Our per-inch table is modeled, not tabulated. We fit a normal distribution to the published mean and standard deviation, which is standard practice and accurate to within a point or so across the range people actually filter on. The full source list, with years and versions, sits on the methodology page.
Frequently asked questions
What percentage of men are 6 feet tall?
About 14.5% of US men stand 6 feet (183 cm) or taller, roughly one in seven. The figure comes from measured CDC data. Surveys that ask men to report their own height return closer to 33%, because people round upward.
Is 6 feet actually tall for a man?
Yes. Six feet places a man in roughly the top 15% of American men and the top 5% worldwide. It sits about three inches above the US male average of 5 foot 9, which is far enough up the curve to be genuinely uncommon rather than merely above average.
What is the average height for American men?
The average measured height is 5 feet 9 inches, or 175.4 cm. Median height sits marginally lower, near 5 foot 8.9. Men aged 20 to 39 run slightly taller at 176.1 cm, while men over 60 average 173.4 cm.
What percentage of men are over 6 foot 2?
About 4% of US men, roughly one in 25, reach 6 foot 2 or taller. At 6 foot 3 the share falls to 1.7%, and at 6 foot 4 only 0.7% of men qualify, which is about one in 147.
Do men lie about their height on dating apps?
Most exaggerate rather than lie outright. Measured data puts 14.5% of men at six feet while self-reports put roughly 33% there, a gap of about two and a half times. Rounding a half inch upward, keeping an old measurement, and measuring in shoes explain most of it.
Which country has the tallest men?
The Netherlands has the tallest measured men, averaging 182.5 cm, which is close to six feet exactly. Denmark follows near 181.4 cm and Germany near 180.3 cm. Roughly half of Dutch men clear the six-foot mark that only a seventh of American men reach.
How does a 6-foot requirement affect my dating pool?
A six-foot floor removes 85 of every 100 men before any other preference is applied. Combine it with a six-figure income and the pool falls to about 2.7% of adult men.
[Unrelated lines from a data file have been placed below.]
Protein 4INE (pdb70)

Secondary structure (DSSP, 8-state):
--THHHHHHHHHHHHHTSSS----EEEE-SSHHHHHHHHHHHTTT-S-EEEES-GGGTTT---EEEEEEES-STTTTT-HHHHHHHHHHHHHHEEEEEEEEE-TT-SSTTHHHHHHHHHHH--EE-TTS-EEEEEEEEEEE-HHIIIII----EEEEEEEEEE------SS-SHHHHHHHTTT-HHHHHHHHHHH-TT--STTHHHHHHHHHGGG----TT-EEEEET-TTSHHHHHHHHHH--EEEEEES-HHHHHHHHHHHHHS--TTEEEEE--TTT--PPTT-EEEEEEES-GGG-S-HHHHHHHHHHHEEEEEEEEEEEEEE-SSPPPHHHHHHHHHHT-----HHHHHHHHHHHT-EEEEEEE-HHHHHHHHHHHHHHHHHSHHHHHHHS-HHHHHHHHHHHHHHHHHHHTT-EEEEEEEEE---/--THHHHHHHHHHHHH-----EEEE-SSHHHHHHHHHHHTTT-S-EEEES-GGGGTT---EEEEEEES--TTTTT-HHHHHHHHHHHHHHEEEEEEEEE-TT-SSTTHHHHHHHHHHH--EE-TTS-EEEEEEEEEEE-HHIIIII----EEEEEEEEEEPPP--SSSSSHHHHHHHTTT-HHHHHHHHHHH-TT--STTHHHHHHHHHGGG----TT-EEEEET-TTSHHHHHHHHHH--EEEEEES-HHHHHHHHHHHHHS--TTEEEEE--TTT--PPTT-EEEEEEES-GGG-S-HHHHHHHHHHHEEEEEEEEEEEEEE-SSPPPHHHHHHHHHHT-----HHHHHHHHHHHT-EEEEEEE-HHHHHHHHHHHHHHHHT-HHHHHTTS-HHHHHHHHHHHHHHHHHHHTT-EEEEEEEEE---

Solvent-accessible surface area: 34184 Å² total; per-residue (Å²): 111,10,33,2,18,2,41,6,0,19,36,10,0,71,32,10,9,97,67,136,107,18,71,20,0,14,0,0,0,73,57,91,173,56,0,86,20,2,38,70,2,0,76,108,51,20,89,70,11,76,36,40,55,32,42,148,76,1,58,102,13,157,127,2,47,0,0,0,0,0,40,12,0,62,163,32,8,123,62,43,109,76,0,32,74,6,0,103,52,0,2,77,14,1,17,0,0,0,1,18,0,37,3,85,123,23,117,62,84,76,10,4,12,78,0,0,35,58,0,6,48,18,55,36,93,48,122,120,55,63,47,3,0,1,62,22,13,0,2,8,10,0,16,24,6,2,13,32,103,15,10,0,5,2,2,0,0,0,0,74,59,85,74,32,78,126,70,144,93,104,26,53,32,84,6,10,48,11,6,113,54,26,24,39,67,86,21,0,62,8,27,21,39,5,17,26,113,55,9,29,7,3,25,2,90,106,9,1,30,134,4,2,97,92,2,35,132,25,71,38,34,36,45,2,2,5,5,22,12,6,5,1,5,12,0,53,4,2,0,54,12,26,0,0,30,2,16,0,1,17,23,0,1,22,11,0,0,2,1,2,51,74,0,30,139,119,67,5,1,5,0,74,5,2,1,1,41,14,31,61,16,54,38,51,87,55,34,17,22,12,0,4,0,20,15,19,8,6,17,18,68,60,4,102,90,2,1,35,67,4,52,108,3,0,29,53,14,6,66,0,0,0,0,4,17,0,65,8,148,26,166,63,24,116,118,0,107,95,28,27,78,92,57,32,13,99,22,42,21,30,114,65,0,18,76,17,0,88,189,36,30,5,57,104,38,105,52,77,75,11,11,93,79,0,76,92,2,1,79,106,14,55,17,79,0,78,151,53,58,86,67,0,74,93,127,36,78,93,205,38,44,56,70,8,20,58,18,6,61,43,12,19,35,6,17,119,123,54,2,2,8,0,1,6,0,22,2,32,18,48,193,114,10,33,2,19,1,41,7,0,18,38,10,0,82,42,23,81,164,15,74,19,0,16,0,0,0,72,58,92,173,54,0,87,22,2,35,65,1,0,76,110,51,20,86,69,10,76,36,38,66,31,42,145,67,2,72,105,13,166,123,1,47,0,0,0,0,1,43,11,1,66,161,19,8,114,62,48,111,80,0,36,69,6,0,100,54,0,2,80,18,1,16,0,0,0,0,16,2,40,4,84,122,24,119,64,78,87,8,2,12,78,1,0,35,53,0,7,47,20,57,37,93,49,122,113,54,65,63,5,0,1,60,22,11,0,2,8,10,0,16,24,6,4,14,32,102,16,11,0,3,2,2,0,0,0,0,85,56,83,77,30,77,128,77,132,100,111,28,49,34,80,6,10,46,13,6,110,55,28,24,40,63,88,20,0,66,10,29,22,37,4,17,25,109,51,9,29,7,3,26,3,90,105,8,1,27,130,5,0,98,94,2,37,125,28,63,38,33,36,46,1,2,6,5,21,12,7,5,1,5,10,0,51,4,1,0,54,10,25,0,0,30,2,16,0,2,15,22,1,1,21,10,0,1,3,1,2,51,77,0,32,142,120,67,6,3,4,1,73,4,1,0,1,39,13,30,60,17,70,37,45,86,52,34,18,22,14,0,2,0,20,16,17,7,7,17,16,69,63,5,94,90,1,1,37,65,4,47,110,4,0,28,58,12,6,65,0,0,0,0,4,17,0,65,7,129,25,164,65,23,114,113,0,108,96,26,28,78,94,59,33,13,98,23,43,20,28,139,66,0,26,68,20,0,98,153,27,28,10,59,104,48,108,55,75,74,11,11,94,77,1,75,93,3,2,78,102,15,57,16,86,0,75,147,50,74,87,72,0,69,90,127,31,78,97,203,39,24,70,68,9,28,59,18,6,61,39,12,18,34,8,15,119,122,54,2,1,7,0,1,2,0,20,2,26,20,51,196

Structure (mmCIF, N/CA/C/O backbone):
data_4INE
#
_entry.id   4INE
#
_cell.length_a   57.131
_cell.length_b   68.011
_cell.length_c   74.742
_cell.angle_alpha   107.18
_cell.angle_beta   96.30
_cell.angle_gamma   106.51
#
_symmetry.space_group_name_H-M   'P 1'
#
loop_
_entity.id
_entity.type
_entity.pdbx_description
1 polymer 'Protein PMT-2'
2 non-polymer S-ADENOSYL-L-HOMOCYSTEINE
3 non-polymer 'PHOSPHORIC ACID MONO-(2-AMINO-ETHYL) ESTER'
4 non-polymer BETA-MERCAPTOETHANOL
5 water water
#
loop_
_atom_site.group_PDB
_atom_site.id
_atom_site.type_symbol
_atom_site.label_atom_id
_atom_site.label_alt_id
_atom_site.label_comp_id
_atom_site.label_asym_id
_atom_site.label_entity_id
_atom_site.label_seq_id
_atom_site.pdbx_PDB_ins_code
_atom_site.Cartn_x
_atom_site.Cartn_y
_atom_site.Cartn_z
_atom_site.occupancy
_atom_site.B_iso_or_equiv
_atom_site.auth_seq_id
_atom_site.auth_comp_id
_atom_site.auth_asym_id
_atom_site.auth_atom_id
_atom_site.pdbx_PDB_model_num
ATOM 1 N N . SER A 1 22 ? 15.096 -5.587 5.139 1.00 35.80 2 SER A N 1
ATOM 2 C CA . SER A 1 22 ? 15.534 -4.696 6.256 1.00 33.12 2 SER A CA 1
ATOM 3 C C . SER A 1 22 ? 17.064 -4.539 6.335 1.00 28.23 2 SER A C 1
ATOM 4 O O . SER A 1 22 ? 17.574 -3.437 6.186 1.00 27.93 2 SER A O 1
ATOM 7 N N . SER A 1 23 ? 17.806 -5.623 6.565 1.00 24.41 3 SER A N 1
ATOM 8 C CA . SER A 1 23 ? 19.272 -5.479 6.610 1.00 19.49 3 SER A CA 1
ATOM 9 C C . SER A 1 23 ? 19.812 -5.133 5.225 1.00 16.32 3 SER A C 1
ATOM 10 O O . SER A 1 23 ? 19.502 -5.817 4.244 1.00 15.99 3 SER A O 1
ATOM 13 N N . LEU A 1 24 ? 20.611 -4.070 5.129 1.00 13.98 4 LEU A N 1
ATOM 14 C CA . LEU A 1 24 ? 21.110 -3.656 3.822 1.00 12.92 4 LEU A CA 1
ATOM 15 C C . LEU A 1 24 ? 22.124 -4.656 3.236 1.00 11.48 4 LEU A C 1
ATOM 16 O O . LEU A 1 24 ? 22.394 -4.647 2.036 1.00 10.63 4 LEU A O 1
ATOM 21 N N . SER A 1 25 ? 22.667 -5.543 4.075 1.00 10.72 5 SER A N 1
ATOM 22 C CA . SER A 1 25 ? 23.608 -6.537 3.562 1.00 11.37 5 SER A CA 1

Add an age band and a single-only filter and roughly one in 340 survive.
Which cuts the pool more, height or income?
Height cuts harder at the six-foot mark. A six-foot floor keeps about 14.8% of men against 18% for a $100,000 income. Raise the bar to 6 foot 2 and the gap widens sharply: 4% of men qualify on height, while 8.8% still clear a $150,000 salary.
Does height vary by race in the United States?
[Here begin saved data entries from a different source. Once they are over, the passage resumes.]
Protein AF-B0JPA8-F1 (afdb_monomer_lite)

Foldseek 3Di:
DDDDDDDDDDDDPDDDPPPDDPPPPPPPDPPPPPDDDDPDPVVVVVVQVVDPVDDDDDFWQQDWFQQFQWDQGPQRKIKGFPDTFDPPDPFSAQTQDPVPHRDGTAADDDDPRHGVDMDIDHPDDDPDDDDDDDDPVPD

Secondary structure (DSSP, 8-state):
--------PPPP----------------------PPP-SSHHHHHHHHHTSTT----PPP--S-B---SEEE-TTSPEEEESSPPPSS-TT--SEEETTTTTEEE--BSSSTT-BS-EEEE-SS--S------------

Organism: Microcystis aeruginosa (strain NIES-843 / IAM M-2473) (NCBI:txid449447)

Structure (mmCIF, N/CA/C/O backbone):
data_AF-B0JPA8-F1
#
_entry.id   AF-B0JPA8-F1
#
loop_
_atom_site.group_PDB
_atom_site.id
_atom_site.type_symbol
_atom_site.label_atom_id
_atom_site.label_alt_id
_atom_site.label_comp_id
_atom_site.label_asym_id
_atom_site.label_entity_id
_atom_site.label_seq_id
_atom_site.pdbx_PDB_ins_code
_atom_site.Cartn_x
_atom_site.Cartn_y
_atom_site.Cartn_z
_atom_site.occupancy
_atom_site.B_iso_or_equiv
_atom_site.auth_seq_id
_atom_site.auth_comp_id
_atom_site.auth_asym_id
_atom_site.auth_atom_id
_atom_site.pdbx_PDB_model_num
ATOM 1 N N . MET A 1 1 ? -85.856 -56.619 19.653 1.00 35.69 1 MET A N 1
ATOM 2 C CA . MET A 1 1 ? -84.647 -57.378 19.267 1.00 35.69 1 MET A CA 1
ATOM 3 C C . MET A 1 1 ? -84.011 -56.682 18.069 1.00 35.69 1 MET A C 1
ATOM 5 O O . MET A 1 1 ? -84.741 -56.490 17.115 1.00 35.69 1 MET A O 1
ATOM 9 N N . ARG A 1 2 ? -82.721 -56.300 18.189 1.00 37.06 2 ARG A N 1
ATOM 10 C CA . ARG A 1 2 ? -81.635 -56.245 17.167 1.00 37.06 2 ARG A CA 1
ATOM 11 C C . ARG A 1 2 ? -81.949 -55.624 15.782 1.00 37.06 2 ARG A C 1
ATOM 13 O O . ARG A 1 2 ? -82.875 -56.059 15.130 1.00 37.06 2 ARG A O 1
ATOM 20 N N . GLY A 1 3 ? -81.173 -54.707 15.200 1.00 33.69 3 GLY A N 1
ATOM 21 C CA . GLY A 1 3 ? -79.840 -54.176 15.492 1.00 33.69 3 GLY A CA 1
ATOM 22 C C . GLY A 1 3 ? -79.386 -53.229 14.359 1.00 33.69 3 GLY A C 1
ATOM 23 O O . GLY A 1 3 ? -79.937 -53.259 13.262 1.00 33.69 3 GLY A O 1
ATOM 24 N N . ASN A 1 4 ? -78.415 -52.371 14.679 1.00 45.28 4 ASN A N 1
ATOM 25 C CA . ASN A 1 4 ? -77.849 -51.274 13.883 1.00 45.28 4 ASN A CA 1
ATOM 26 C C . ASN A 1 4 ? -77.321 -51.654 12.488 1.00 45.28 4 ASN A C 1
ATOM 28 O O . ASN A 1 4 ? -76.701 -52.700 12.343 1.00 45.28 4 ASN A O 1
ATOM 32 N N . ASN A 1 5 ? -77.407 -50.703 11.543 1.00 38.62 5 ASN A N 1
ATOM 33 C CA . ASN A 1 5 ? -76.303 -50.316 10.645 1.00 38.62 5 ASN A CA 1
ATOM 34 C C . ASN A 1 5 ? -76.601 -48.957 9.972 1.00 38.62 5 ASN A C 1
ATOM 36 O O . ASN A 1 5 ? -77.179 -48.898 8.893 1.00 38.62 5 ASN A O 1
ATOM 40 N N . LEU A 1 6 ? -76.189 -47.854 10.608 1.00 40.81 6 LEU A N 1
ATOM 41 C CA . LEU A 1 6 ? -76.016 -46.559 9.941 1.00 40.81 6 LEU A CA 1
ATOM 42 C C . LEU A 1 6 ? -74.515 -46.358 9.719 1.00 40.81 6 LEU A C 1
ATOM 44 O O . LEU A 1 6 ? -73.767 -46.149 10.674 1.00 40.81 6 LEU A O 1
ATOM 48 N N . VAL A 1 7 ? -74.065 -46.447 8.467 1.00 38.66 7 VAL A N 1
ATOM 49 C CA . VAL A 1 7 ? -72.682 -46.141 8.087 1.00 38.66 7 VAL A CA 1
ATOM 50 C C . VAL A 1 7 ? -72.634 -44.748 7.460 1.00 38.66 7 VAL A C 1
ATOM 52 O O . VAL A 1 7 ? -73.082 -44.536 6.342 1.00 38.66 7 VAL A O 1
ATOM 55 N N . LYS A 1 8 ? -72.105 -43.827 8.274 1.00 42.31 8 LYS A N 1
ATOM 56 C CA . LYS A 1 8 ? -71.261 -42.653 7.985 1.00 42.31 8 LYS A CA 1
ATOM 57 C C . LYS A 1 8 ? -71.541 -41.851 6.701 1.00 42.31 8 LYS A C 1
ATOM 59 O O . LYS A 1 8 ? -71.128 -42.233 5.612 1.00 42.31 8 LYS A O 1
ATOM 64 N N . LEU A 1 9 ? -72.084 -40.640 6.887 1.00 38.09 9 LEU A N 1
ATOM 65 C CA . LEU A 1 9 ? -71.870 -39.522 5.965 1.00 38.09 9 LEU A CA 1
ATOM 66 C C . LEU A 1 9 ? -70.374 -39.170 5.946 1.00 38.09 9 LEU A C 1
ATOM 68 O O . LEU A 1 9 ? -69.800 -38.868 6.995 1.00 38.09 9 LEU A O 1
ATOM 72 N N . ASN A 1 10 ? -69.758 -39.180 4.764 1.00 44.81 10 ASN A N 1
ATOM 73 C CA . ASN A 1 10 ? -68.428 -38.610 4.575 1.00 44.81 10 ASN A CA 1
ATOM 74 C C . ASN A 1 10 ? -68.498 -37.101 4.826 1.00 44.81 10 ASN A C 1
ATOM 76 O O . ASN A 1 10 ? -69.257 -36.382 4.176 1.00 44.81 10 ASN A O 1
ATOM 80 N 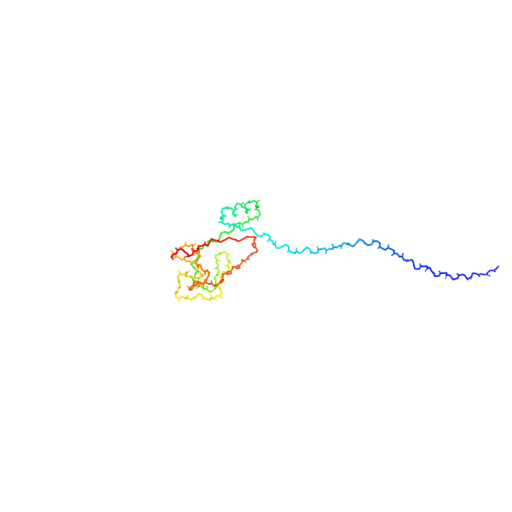N . ALA A 1 11 ? -67.737 -36.659 5.825 1.00 48.16 11 ALA A N 1
ATOM 81 C CA . ALA A 1 11 ? -67.679 -35.280 6.263 1.00 48.16 11 ALA A CA 1
ATOM 82 C C . ALA A 1 11 ? -67.118 -34.366 5.165 1.00 48.16 11 ALA A C 1
ATOM 84 O O . ALA A 1 11 ? -66.229 -34.735 4.400 1.00 48.16 11 ALA A O 1
ATOM 85 N N . LEU A 1 12 ? -67.689 -33.167 5.127 1.00 38.78 12 LEU A N 1
ATOM 86 C CA . LEU A 1 12 ? -67.350 -32.036 4.278 1.00 38.78 12 LEU A CA 1
ATOM 87 C C . LEU A 1 12 ? -65.852 -31.710 4.386 1.00 38.78 12 LEU A C 1
ATOM 89 O O . LEU A 1 12 ? -65.376 -31.378 5.471 1.00 38.78 12 LEU A O 1
ATOM 93 N N . ASN A 1 13 ? -65.129 -31.734 3.265 1.00 41.16 13 ASN A N 1
ATOM 94 C CA . ASN A 1 13 ? -63.814 -31.103 3.192 1.00 41.16 13 ASN A CA 1
ATOM 95 C C . ASN A 1 13 ? -64.031 -29.587 3.202 1.00 41.16 13 ASN A C 1
ATOM 97 O O . ASN A 1 13 ? -64.316 -28.972 2.175 1.00 41.16 13 ASN A O 1
ATOM 101 N N . SER A 1 14 ? -63.977 -29.004 4.394 1.00 41.19 14 SER A N 1
ATOM 102 C CA . SER A 1 14 ? -64.020 -27.567 4.608 1.00 41.19 14 SER A CA 1
ATOM 103 C C . SER A 1 14 ? -62.804 -26.897 3.968 1.00 41.19 14 SER A C 1
ATOM 105 O O . SER A 1 14 ? -61.660 -27.318 4.137 1.00 41.19 14 SER A O 1
ATOM 107 N N . LEU A 1 15 ? -63.065 -25.813 3.240 1.00 38.28 15 LEU A N 1
ATOM 108 C CA . LEU A 1 15 ? -62.051 -24.849 2.834 1.00 38.28 15 LEU A CA 1
ATOM 109 C C . LEU A 1 15 ? -61.540 -24.152 4.099 1.00 38.28 15 LEU A C 1
ATOM 111 O O . LEU A 1 15 ? -62.246 -23.343 4.700 1.00 38.28 15 LEU A O 1
ATOM 115 N N . ALA A 1 16 ? -60.326 -24.485 4.523 1.00 45.75 16 ALA A N 1
ATOM 116 C CA . ALA A 1 16 ? -59.632 -23.720 5.544 1.00 45.75 16 ALA A CA 1
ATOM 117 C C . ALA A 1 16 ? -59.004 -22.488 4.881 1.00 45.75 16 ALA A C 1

Yes, by a few centimetres at the mean. Non-Hispanic White men average 177.4 cm and Non-Hispanic Black men 176.4 cm, while Hispanic men average 169.5 cm and Asian American men 169.7 cm. Small shifts in the mean produce large shifts in the six-foot share.
Do men get shorter as they age?
Yes. Spinal discs compress and posture changes, costing roughly a tenth to a fifth of an inch per decade after 40. Measured averages fall from 176.1 cm for men aged 20 to 39 down to 173.4 cm for men over 60, though generational nutrition explains part of that gap too.
What is the "6-6-6 rule" and does anyone meet it?
The 6-6-6 rule asks for a man who is six feet tall, earns six figures, and has a six-pack. Stacking the three leaves somewhere between 1 in 400 and 1 in 1,000 American men, depending on how strictly you define visible abdominal definition. It began as satire on Twitter and resurfaced on TikTok in 2024.
Is measured height more reliable than self-reported height?
Yes, considerably. Measured surveys such as CDC NHANES use a stadiometer under controlled conditions, while self-reports inflate height by roughly half an inch to a full inch on average. Any statistic drawn from dating profiles or online questionnaires should be treated as an upper bound.
Height is one filter among several, and it is usually the one doing the most damage without anyone noticing. Set your own numbers, watch the pool move, and decide which inch you actually care about.